= 2018 in African music =

The following is a list of events and releases that happened in 2018 in African music.

==Events==
- January 10 – The Premium Times lists Squeeze Tarela and Bella Alubo among its "Nigerian artistes to look out for in 2018".
- January 13 – Youssou N'Dour, on tour in the Gambia, praises the Gambian people and expresses optimism for the country's future.
- January 28 – At the 60th Annual Grammy Awards, Ladysmith Black Mambazo win the award for Best World Music Album with Shaka Zulu Revisited: 30th Anniversary Celebration and are nominated for the Best Children's Album award for Songs of Peace & Love for Kids & Parents Around the World.
- March 30 – Announcement of the winner of the AfriMusic Song Contest 2018, the first pan-African song contest.

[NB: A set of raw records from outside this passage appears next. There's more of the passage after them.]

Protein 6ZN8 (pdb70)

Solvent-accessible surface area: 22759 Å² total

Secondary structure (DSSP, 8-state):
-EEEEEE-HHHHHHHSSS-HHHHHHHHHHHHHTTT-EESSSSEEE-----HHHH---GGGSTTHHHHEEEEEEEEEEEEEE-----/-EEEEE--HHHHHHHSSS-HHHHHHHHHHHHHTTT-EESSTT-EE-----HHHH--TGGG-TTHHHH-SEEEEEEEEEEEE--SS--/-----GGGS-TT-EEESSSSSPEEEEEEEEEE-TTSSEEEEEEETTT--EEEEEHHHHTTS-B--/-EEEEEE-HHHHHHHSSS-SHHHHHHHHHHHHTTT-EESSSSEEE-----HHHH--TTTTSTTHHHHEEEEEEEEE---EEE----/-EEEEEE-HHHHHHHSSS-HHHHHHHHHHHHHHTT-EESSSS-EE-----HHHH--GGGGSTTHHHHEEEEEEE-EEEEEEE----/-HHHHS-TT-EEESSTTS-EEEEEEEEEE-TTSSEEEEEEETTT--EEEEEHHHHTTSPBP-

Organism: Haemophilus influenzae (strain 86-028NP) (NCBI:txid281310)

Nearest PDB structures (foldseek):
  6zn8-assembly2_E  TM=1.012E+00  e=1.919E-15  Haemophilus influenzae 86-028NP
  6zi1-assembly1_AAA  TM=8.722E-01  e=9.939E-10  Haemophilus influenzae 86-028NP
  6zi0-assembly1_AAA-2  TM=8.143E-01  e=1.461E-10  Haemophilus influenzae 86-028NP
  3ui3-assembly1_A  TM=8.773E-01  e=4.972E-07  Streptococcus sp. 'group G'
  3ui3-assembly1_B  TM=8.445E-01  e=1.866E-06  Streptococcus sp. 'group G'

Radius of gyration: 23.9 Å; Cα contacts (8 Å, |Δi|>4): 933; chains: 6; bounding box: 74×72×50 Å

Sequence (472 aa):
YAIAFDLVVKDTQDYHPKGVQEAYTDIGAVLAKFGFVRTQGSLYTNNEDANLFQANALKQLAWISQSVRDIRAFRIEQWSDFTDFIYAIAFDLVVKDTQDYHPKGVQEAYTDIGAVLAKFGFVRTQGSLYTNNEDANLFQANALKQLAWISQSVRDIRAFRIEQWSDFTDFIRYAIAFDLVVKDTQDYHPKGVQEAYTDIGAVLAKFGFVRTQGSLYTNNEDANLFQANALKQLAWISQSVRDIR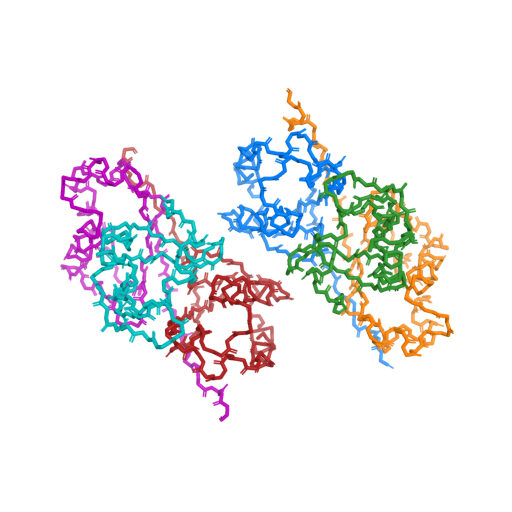AFRIEQWSDFTDFIYAIAFDLVVKDTQDYHPKGVQEAYTDIGAVLAKFGFVRTQGSLYTNNEDANLFQANALKQLAWISQSVRDIRAFRIEQWSDFTDFISSSELRQQIPTGCIKQFGQFGVPYVVGEVAEFLPDGDVLVNITLLQSGEKDIYRLSYLLEDPEAEELRQQIPTGCIKQFGQFGVPYVVGEVAEFLPDGDVLVNITLLQSGEKDIYRLSYLLEDPEAE

Structure (mmCIF, N/CA/C/O backbone):
data_6ZN8
#
_entry.id   6ZN8
#
_cell.length_a   256.750
_cell.length_b   256.750
_cell.length_c   256.750
_cell.angle_alpha   90.000
_cell.angle_beta   90.000
_cell.angle_gamma   90.000
#
_symmetry.space_group_name_H-M   'I 41 3 2'
#
loop_
_entity.id
_entity.type
_entity.pdbx_description
1 polymer 'Endoribonuclease VapD'
2 polymer VapX
#
loop_
_atom_site.group_PDB
_atom_site.id
_atom_site.type_symbol
_atom_site.label_atom_id
_atom_site.label_alt_id
_atom_site.label_comp_id
_atom_site.label_asym_id
_atom_site.label_entity_id
_atom_site.label_seq_id
_atom_site.pdbx_PDB_ins_code
_atom_site.Cartn_x
_atom_site.Cartn_y
_atom_site.Cartn_z
_atom_site.occupancy
_atom_site.B_iso_or_equiv
_atom_site.auth_seq_id
_atom_site.auth_comp_id
_atom_site.auth_asym_id
_atom_site.auth_atom_id
_atom_site.pdbx_PDB_model_num
ATOM 9 N N . TYR A 1 2 ? 29.184 13.588 20.343 1.00 64.27 2 TYR A N 1
ATOM 10 C CA . TYR A 1 2 ? 30.360 13.297 21.160 1.00 62.67 2 TYR A CA 1
ATOM 11 C C . TYR A 1 2 ? 31.515 12.899 20.259 1.00 59.71 2 TYR A C 1
ATOM 12 O O . TYR A 1 2 ? 31.330 12.293 19.198 1.00 62.85 2 TYR A O 1
ATOM 21 N N . ALA A 1 3 ? 32.712 13.232 20.695 1.00 57.68 3 ALA A N 1
ATOM 22 C CA . ALA A 1 3 ? 33.897 12.815 19.979 1.00 59.74 3 ALA A CA 1
ATOM 23 C C . ALA A 1 3 ? 34.852 12.196 20.966 1.00 60.15 3 ALA A C 1
ATOM 24 O O . ALA A 1 3 ? 34.868 12.552 22.148 1.00 61.78 3 ALA A O 1
ATOM 26 N N . ILE A 1 4 ? 35.594 11.222 20.466 1.00 57.79 4 ILE A N 1
ATOM 27 C CA . ILE A 1 4 ? 36.732 10.648 21.153 1.00 61.88 4 ILE A CA 1
ATOM 28 C C . ILE A 1 4 ? 37.912 10.869 20.234 1.00 63.01 4 ILE A C 1
ATOM 29 O O . ILE A 1 4 ? 37.823 10.573 19.040 1.00 63.52 4 ILE A O 1
ATOM 34 N N . ALA A 1 5 ? 38.987 11.437 20.771 1.00 65.61 5 ALA A N 1
ATOM 35 C CA . ALA A 1 5 ? 40.206 11.678 20.014 1.00 64.09 5 ALA A CA 1
ATOM 36 C C . ALA A 1 5 ? 41.379 11.114 20.794 1.00 69.18 5 ALA A C 1
ATOM 37 O O . ALA A 1 5 ? 41.423 11.253 22.018 1.00 71.87 5 ALA A O 1
ATOM 39 N N . PHE A 1 6 ? 42.331 10.490 20.099 1.00 68.83 6 PHE A N 1
ATOM 40 C CA . PHE A 1 6 ? 43.432 9.840 20.808 1.00 66.48 6 PHE A CA 1
ATOM 41 C C . PHE A 1 6 ? 44.647 9.681 19.908 1.00 69.62 6 PHE A C 1
ATOM 42 O O . PHE A 1 6 ? 44.545 9.698 18.675 1.00 74.14 6 PHE A O 1
ATOM 50 N N . ASP A 1 7 ? 45.803 9.505 20.561 1.00 69.09 7 ASP A N 1
ATOM 51 C CA . ASP A 1 7 ? 47.100 9.257 19.942 1.00 66.65 7 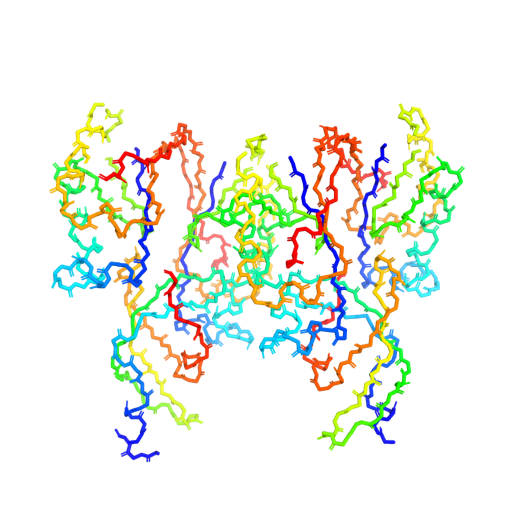ASP A CA 1
ATOM 52 C C . ASP A 1 7 ? 47.781 8.093 20.649 1.00 66.38 7 ASP A C 1
ATOM 53 O O . ASP A 1 7 ? 47.805 8.034 21.875 1.00 67.66 7 ASP A O 1
ATOM 58 N N . LEU A 1 8 ? 48.371 7.194 19.880 1.00 71.65 8 LEU A N 1
ATOM 59 C CA . LEU A 1 8 ? 49.175 6.101 20.412 1.00 67.85 8 LEU A CA 1
ATOM 60 C C . LEU A 1 8 ? 50.663 6.451 20.347 1.00 70.12 8 LEU A C 1
ATOM 61 O O . LEU A 1 8 ? 51.098 7.237 19.494 1.00 73.46 8 LEU A O 1
ATOM 66 N N . VAL A 1 9 ? 51.451 5.860 21.243 1.00 61.71 9 VAL A N 1
ATOM 67 C CA . VAL A 1 9 ? 52.905 5.925 21.132 1.00 63.78 9 VAL A CA 1
ATOM 68 C C . VAL A 1 9 ? 53.360 4.726 20.314 1.00 66.95 9 VAL A C 1
ATOM 69 O O . VAL A 1 9 ? 53.126 3.577 20.707 1.00 68.10 9 VAL A O 1
ATOM 73 N N . VAL A 1 10 ? 54.006 4.989 19.174 1.00 66.26 10 VAL A N 1
ATOM 74 C CA . VAL A 1 10 ? 54.239 3.924 18.202 1.00 70.68 10 VAL A CA 1
ATOM 75 C C . VAL A 1 10 ? 55.304 2.952 18.693 1.00 71.44 10 VAL A C 1
ATOM 76 O O . VAL A 1 10 ? 55.167 1.726 18.530 1.00 66.48 10 VAL A O 1
ATOM 80 N N . LYS A 1 11 ? 56.366 3.470 19.315 1.00 67.09 11 LYS A N 1
ATOM 81 C CA . LYS A 1 11 ? 57.367 2.578 19.888 1.00 71.09 11 LYS A CA 1
ATOM 82 C C . LYS A 1 11 ? 56.746 1.695 20.960 1.00 73.36 11 LYS A C 1
ATOM 83 O O . LYS A 1 11 ? 56.961 0.479 20.976 1.00 78.10 11 LYS A O 1
ATOM 89 N N . ASP A 1 12 ? 55.926 2.287 21.829 1.00 75.15 12 ASP A N 1
ATOM 90 C CA . ASP A 1 12 ? 55.258 1.548 22.898 1.00 70.62 12 ASP A CA 1
ATOM 91 C C . ASP A 1 12 ? 54.224 0.580 22.340 1.00 69.01 12 ASP A C 1
ATOM 92 O O . ASP A 1 12 ? 54.094 -0.546 22.829 1.00 70.86 12 ASP A O 1
ATOM 97 N N . THR A 1 13 ? 53.449 1.012 21.347 1.00 65.62 13 THR A N 1
ATOM 98 C CA . THR A 1 13 ? 52.390 0.150 20.849 1.00 65.67 13 THR A CA 1
ATOM 99 C C . THR A 1 13 ? 52.953 -1.110 20.232 1.00 69.87 13 THR A C 1
ATOM 100 O O . THR A 1 13 ? 52.399 -2.193 20.436 1.00 71.59 13 THR A O 1
ATOM 104 N N . GLN A 1 14 ? 54.042 -0.993 19.460 1.00 73.43 14 GLN A N 1
ATOM 105 C CA . GLN A 1 14 ? 54.615 -2.178 18.823 1.00 74.39 14 GLN A CA 1
ATOM 106 C C . GLN A 1 14 ? 55.169 -3.139 19.869 1.00 78.10 14 GLN A C 1
ATOM 107 O O . GLN A 1 14 ? 54.967 -4.358 19.767 1.00 76.85 14 GLN A O 1
ATOM 113 N N . ASP A 1 15 ? 55.812 -2.600 20.918 1.00 76.69 15 ASP A N 1
ATOM 114 C CA . ASP A 1 15 ? 56.366 -3.444 21.971 1.00 71.14 15 ASP A CA 1
ATOM 115 C C . ASP A 1 15 ? 55.273 -4.223 22.679 1.00 72.01 15 ASP A C 1
ATOM 116 O O . ASP A 1 15 ? 55.440 -5.409 22.959 1.00 79.89 15 ASP A O 1
ATOM 121 N N . TYR A 1 16 ? 54.140 -3.584 22.957 1.00 75.74 16 TYR A N 1
ATOM 122 C CA . TYR A 1 16 ? 53.128 -4.143 23.847 1.00 74.19 16 TYR A CA 1
ATOM 123 C C . TYR A 1 16 ? 51.964 -4.814 23.126 1.00 71.14 16 TYR A C 1
ATOM 124 O O . TYR A 1 16 ? 51.393 -5.767 23.652 1.00 75.59 16 TYR A O 1
ATOM 133 N N . HIS A 1 17 ? 51.558 -4.334 21.967 1.00 70.06 17 HIS A N 1
ATOM 134 C CA . HIS A 1 17 ? 50.469 -4.993 21.270 1.00 66.70 17 HIS A CA 1
ATOM 135 C C . HIS A 1 17 ? 50.929 -6.356 20.772 1.00 69.13 17 HIS A C 1
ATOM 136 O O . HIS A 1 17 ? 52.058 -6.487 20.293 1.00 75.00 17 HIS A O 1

Eswatini win the contest, represented by the song "Sengikhona", performed by Symphony (Zanele Cele).
- June 2 – Rita Ray presents a major new series on BBC television: Africa: A Journey Into Music.
- August 10 – The Minnesota Orchestra becomes the first American orchestra ever to perform in South Africa when it gives the first concert of its South African tour, at City Hall, Cape Town.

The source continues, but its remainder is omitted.